Methods: 20-80 ml bone marrow aspirates from the iliac crest were collected from 7 donors. Isolation and cultivation of human BMSC were performed according to a modified protocol as previously described. 6×106 cells were seeded into one ActifitTM scaffold. After 4 hours of incubation, the scaffolds were cultures under different conditions.The scaffolds were harvested for further analysis after 24 hours, 1 week and 2 weeks. Proliferation was investigated using the MTS assay. The total protein concentration was measured with Coomassie Plus Reagent. In addition, light and scanning electron microscope analysis were performed to observe the proliferation and distribution of cells. The data of all groups were compared using one-way ANOVA at each time point, a significance level of 0.05 was used (SPSS 15.0).
Results and Conclusions: MTS assay demonstrated a significant increase in proliferation over time in all groups. In addition, statistical differences were found between the individual groups. Both perfusion and mechanical stimulation enhanced the proliferation of BMSC compared with static control. There was no significant difference between the two dynamic culture groups. Similar result was observed from the total protein concentration assay. Light microscope and SEM analysis shown the cells distributed throughout the entire scaffold after incubation for 24 hours. After one and two weeks of static and dynamic culture, cells were observed growing through the pores within the scaffolds, spreading uniformly and extensively (Figure 1 [Fig. 1], Table 1 [Tab. 1]).

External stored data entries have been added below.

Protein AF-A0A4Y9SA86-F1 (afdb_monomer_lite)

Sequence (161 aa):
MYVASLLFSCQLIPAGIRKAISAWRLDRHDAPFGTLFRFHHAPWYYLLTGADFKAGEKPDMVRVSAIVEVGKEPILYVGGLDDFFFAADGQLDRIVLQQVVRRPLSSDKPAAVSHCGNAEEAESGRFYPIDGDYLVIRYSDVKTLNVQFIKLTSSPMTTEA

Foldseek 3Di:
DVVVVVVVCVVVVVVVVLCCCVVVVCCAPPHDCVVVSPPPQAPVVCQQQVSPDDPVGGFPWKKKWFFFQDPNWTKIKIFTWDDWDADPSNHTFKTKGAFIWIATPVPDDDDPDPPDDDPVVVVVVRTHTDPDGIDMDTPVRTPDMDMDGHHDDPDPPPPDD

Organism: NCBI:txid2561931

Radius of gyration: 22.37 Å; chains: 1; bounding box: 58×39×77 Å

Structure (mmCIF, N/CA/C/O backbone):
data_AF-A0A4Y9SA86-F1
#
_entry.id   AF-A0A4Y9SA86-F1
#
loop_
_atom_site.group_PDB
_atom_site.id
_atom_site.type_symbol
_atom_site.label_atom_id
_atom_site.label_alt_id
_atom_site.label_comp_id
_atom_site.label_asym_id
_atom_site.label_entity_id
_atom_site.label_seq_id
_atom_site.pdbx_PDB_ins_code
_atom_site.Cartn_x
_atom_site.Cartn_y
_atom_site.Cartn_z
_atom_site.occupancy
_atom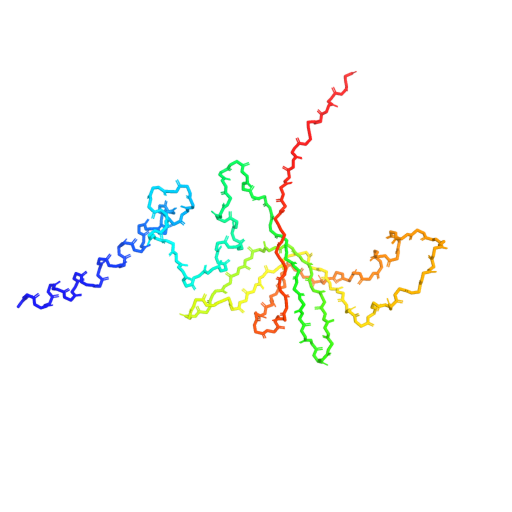_site.B_iso_or_equiv
_atom_site.auth_seq_id
_atom_site.auth_comp_id
_atom_site.auth_asym_id
_atom_site.auth_atom_id
_atom_site.pdbx_PDB_model_num
ATOM 1 N N . MET A 1 1 ? -0.689 -18.149 -45.519 1.00 65.19 1 MET A N 1
ATOM 2 C CA . MET A 1 1 ? 0.500 -18.009 -44.642 1.00 65.19 1 MET A CA 1
ATOM 3 C C . MET A 1 1 ? 0.654 -16.619 -44.023 1.00 65.19 1 MET A C 1
ATOM 5 O O . MET A 1 1 ? 1.072 -16.551 -42.879 1.00 65.19 1 MET A O 1
ATOM 9 N N . TYR A 1 2 ? 0.242 -15.537 -44.692 1.00 75.75 2 TYR A N 1
ATOM 10 C CA . TYR A 1 2 ? 0.373 -14.160 -44.182 1.00 75.75 2 TYR A CA 1
ATOM 11 C C . TYR A 1 2 ? -0.388 -13.868 -42.872 1.00 75.75 2 TYR A C 1
ATOM 13 O O . TYR A 1 2 ? 0.115 -13.179 -41.994 1.00 75.75 2 TYR A O 1
ATOM 21 N N . VAL A 1 3 ? -1.593 -14.427 -42.707 1.00 81.31 3 VAL A N 1
ATOM 22 C CA . VAL A 1 3 ? -2.420 -14.218 -41.500 1.00 81.31 3 VAL A CA 1
ATOM 23 C C . VAL A 1 3 ? -1.797 -14.878 -40.266 1.00 81.31 3 VAL A C 1
ATOM 25 O O . VAL A 1 3 ? -1.801 -14.295 -39.187 1.00 81.31 3 VAL A O 1
ATOM 28 N N . ALA A 1 4 ? -1.204 -16.064 -40.428 1.00 80.88 4 ALA A N 1
ATOM 29 C CA . ALA A 1 4 ? -0.566 -16.787 -39.331 1.00 80.88 4 ALA A CA 1
ATOM 30 C C . ALA A 1 4 ? 0.679 -16.052 -38.818 1.00 80.88 4 ALA A C 1
ATOM 32 O O . ALA A 1 4 ? 0.828 -15.896 -37.610 1.00 80.88 4 ALA A O 1
ATOM 33 N N . SER A 1 5 ? 1.525 -15.533 -39.718 1.00 84.00 5 SER A N 1
ATOM 34 C CA . SER A 1 5 ? 2.666 -14.701 -39.322 1.00 84.00 5 SER A CA 1
ATOM 35 C C . SER A 1 5 ? 2.214 -13.406 -38.645 1.00 84.00 5 SER A C 1
ATOM 37 O O . SER A 1 5 ? 2.801 -13.025 -37.641 1.00 84.00 5 SER A O 1
ATOM 39 N N . LEU A 1 6 ? 1.134 -12.771 -39.119 1.00 82.75 6 LEU A N 1
ATOM 40 C CA . LEU A 1 6 ? 0.610 -11.538 -38.523 1.00 82.75 6 LEU A CA 1
ATOM 41 C C . LEU A 1 6 ? 0.074 -11.760 -37.098 1.00 82.75 6 LEU A C 1
ATOM 43 O O . LEU A 1 6 ? 0.356 -10.965 -36.205 1.00 82.75 6 LEU A O 1
ATOM 47 N N . LEU A 1 7 ? -0.642 -12.867 -36.866 1.00 80.94 7 LEU A N 1
ATOM 48 C CA . LEU A 1 7 ? -1.132 -13.255 -35.538 1.00 80.94 7 LEU A CA 1
ATOM 49 C C . LEU A 1 7 ? 0.018 -13.595 -34.583 1.00 80.94 7 LEU A C 1
ATOM 51 O O . LEU A 1 7 ? -0.008 -13.190 -33.422 1.00 80.94 7 LEU A O 1
ATOM 55 N N . PHE A 1 8 ? 1.051 -14.285 -35.074 1.00 83.06 8 PHE A N 1
ATOM 56 C CA . PHE A 1 8 ? 2.235 -14.610 -34.278 1.00 83.06 8 PHE A CA 1
ATOM 57 C C . PHE A 1 8 ? 3.008 -13.347 -33.877 1.00 83.06 8 PHE A C 1
ATOM 59 O O . PHE A 1 8 ? 3.344 -13.161 -32.707 1.00 83.06 8 PHE A O 1
ATOM 66 N N . SER A 1 9 ? 3.228 -12.434 -34.826 1.00 78.94 9 SER A N 1
ATOM 67 C CA . SER A 1 9 ? 3.854 -11.135 -34.570 1.00 78.94 9 SER A CA 1
ATOM 68 C C . SER A 1 9 ? 3.028 -10.282 -33.602 1.00 78.94 9 SER A C 1
ATOM 70 O O . SER A 1 9 ? 3.594 -9.661 -32.706 1.00 78.94 9 SER A O 1
ATOM 72 N N . CYS A 1 10 ? 1.696 -10.299 -33.714 1.00 84.62 10 CYS A N 1
ATOM 73 C CA . CYS A 1 10 ? 0.794 -9.560 -32.828 1.00 84.62 10 CYS A CA 1
ATOM 74 C C . CYS A 1 10 ? 0.852 -10.036 -31.365 1.00 84.62 10 CYS A C 1
ATOM 76 O O . CYS A 1 10 ? 0.627 -9.235 -30.467 1.00 84.62 10 CYS A O 1
ATOM 78 N N . GLN A 1 11 ? 1.200 -11.298 -31.105 1.00 79.88 11 GLN A N 1
ATOM 79 C CA . GLN A 1 11 ? 1.331 -11.832 -29.741 1.00 79.88 11 GLN A CA 1
ATOM 80 C C . GLN A 1 11 ? 2.756 -11.680 -29.185 1.00 79.88 11 GLN A C 1
ATOM 82 O O . GLN A 1 11 ? 2.944 -11.314 -28.023 1.00 79.88 11 GLN A O 1
ATOM 87 N N . LEU A 1 12 ? 3.778 -11.922 -30.013 1.00 83.50 12 LEU A N 1
ATOM 88 C CA . LEU A 1 12 ? 5.174 -11.888 -29.570 1.00 83.50 12 LEU A CA 1
ATOM 89 C C . LEU A 1 12 ? 5.708 -10.470 -29.368 1.00 83.50 12 LEU A C 1
ATOM 91 O O . LEU A 1 12 ? 6.453 -10.237 -28.417 1.00 83.50 12 LEU A O 1
ATOM 95 N N . ILE A 1 13 ? 5.339 -9.525 -30.237 1.00 81.19 13 ILE A N 1
ATOM 96 C CA . ILE A 1 13 ? 5.860 -8.155 -30.171 1.00 81.19 13 ILE A CA 1
ATOM 97 C C . ILE A 1 13 ? 5.429 -7.464 -28.863 1.00 81.19 13 ILE A C 1
ATOM 99 O O . ILE A 1 13 ? 6.310 -6.979 -28.151 1.00 81.19 13 ILE A O 1
ATOM 103 N N . PRO A 1 14 ? 4.143 -7.471 -28.449 1.00 81.12 14 PRO A N 1
ATOM 104 C CA . PRO A 1 14 ? 3.737 -6.858 -27.184 1.00 81.12 14 PRO A CA 1
ATOM 105 C C . PRO A 1 14 ? 4.339 -7.552 -25.962 1.00 81.12 14 PRO A C 1
ATOM 107 O O . PRO A 1 14 ? 4.722 -6.880 -25.006 1.00 81.12 14 PRO A O 1
ATOM 110 N N . ALA A 1 15 ? 4.464 -8.884 -25.988 1.00 79.75 15 ALA A N 1
ATOM 111 C CA . ALA A 1 15 ? 5.085 -9.635 -24.900 1.00 79.75 15 ALA A CA 1
ATOM 112 C C . ALA A 1 15 ? 6.581 -9.300 -24.758 1.00 79.75 15 ALA A C 1
ATOM 114 O O . ALA A 1 15 ? 7.065 -9.087 -23.645 1.00 79.75 15 ALA A O 1
ATOM 115 N N . GLY A 1 16 ? 7.300 -9.197 -25.881 1.00 82.06 16 GLY A N 1
ATOM 116 C CA . GLY A 1 16 ? 8.707 -8.803 -25.923 1.00 82.06 16 GLY A CA 1
ATOM 117 C C . GLY A 1 16 ? 8.924 -7.370 -25.442 1.00 82.06 16 GLY A C 1
ATOM 118 O O . GLY A 1 16 ? 9.780 -7.138 -24.592 1.00 82.06 16 GLY A O 1
ATOM 119 N N . ILE A 1 17 ? 8.096 -6.431 -25.907 1.00 79.19 17 ILE A N 1
ATOM 120 C CA . ILE A 1 17 ? 8.123 -5.032 -25.460 1.00 79.19 17 ILE A CA 1
ATOM 121 C C . ILE A 1 17 ? 7.843 -4.947 -23.956 1.00 79.19 17 ILE A C 1
ATOM 123 O O . ILE A 1 17 ? 8.611 -4.324 -23.230 1.00 79.19 17 ILE A O 1
ATOM 127 N N . ARG A 1 18 ? 6.807 -5.633 -23.455 1.00 75.88 18 ARG A N 1
ATOM 128 C CA . ARG A 1 18 ? 6.474 -5.653 -22.022 1.00 75.88 18 ARG A CA 1
ATOM 129 C C . ARG A 1 18 ? 7.632 -6.188 -21.178 1.00 75.88 18 ARG A C 1
ATOM 131 O O . ARG A 1 18 ? 7.955 -5.596 -20.150 1.00 75.88 18 ARG A O 1
ATOM 138 N N . LYS A 1 19 ? 8.279 -7.270 -21.623 1.00 77.06 19 LYS A N 1
ATOM 139 C CA . LYS A 1 19 ? 9.437 -7.852 -20.933 1.00 77.06 19 LYS A CA 1
ATOM 140 C C . LYS A 1 19 ? 10.652 -6.921 -20.967 1.00 77.06 19 LYS A C 1
ATOM 142 O O . LYS A 1 19 ? 11.350 -6.810 -19.965 1.00 77.06 19 LYS A O 1
ATOM 147 N N . ALA A 1 20 ? 10.896 -6.237 -22.085 1.00 76.88 20 ALA A N 1
ATOM 148 C CA . ALA A 1 20 ? 11.976 -5.260 -22.201 1.00 76.88 20 ALA A CA 1
ATOM 149 C C . ALA A 1 20 ? 11.747 -4.051 -21.278 1.00 76.88 20 ALA A C 1
ATOM 151 O O . ALA A 1 20 ? 12.664 -3.647 -20.570 1.00 76.88 20 ALA A O 1
ATOM 152 N N . ILE A 1 21 ? 10.515 -3.534 -21.210 1.00 73.12 21 ILE A N 1
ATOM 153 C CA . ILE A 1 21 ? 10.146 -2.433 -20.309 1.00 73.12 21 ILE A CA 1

In this study, the axial displacement about 800 µm was imposed on the constructs. The compressive strain experienced under this loading condition was 10%, which mimics the reported 10% compressive strain for a native meniscus in vivo. A perfusion rate of 10 ml/min was applied according to our previous experience in 3-dimensional cell culture system. The results shown perfusion culture condition can enhance the proliferation of BMSC cultured in polyurethane scaffolds compared with static control. In addition, the mode of mechanical stimulation had no negative effect on the cell proliferation. These are promising results indeed. Further research about this mechanical stimulation on the differentiation of BMSC should be done. Hopefully, we can construct an ideal tissue-engineered meniscus in this way.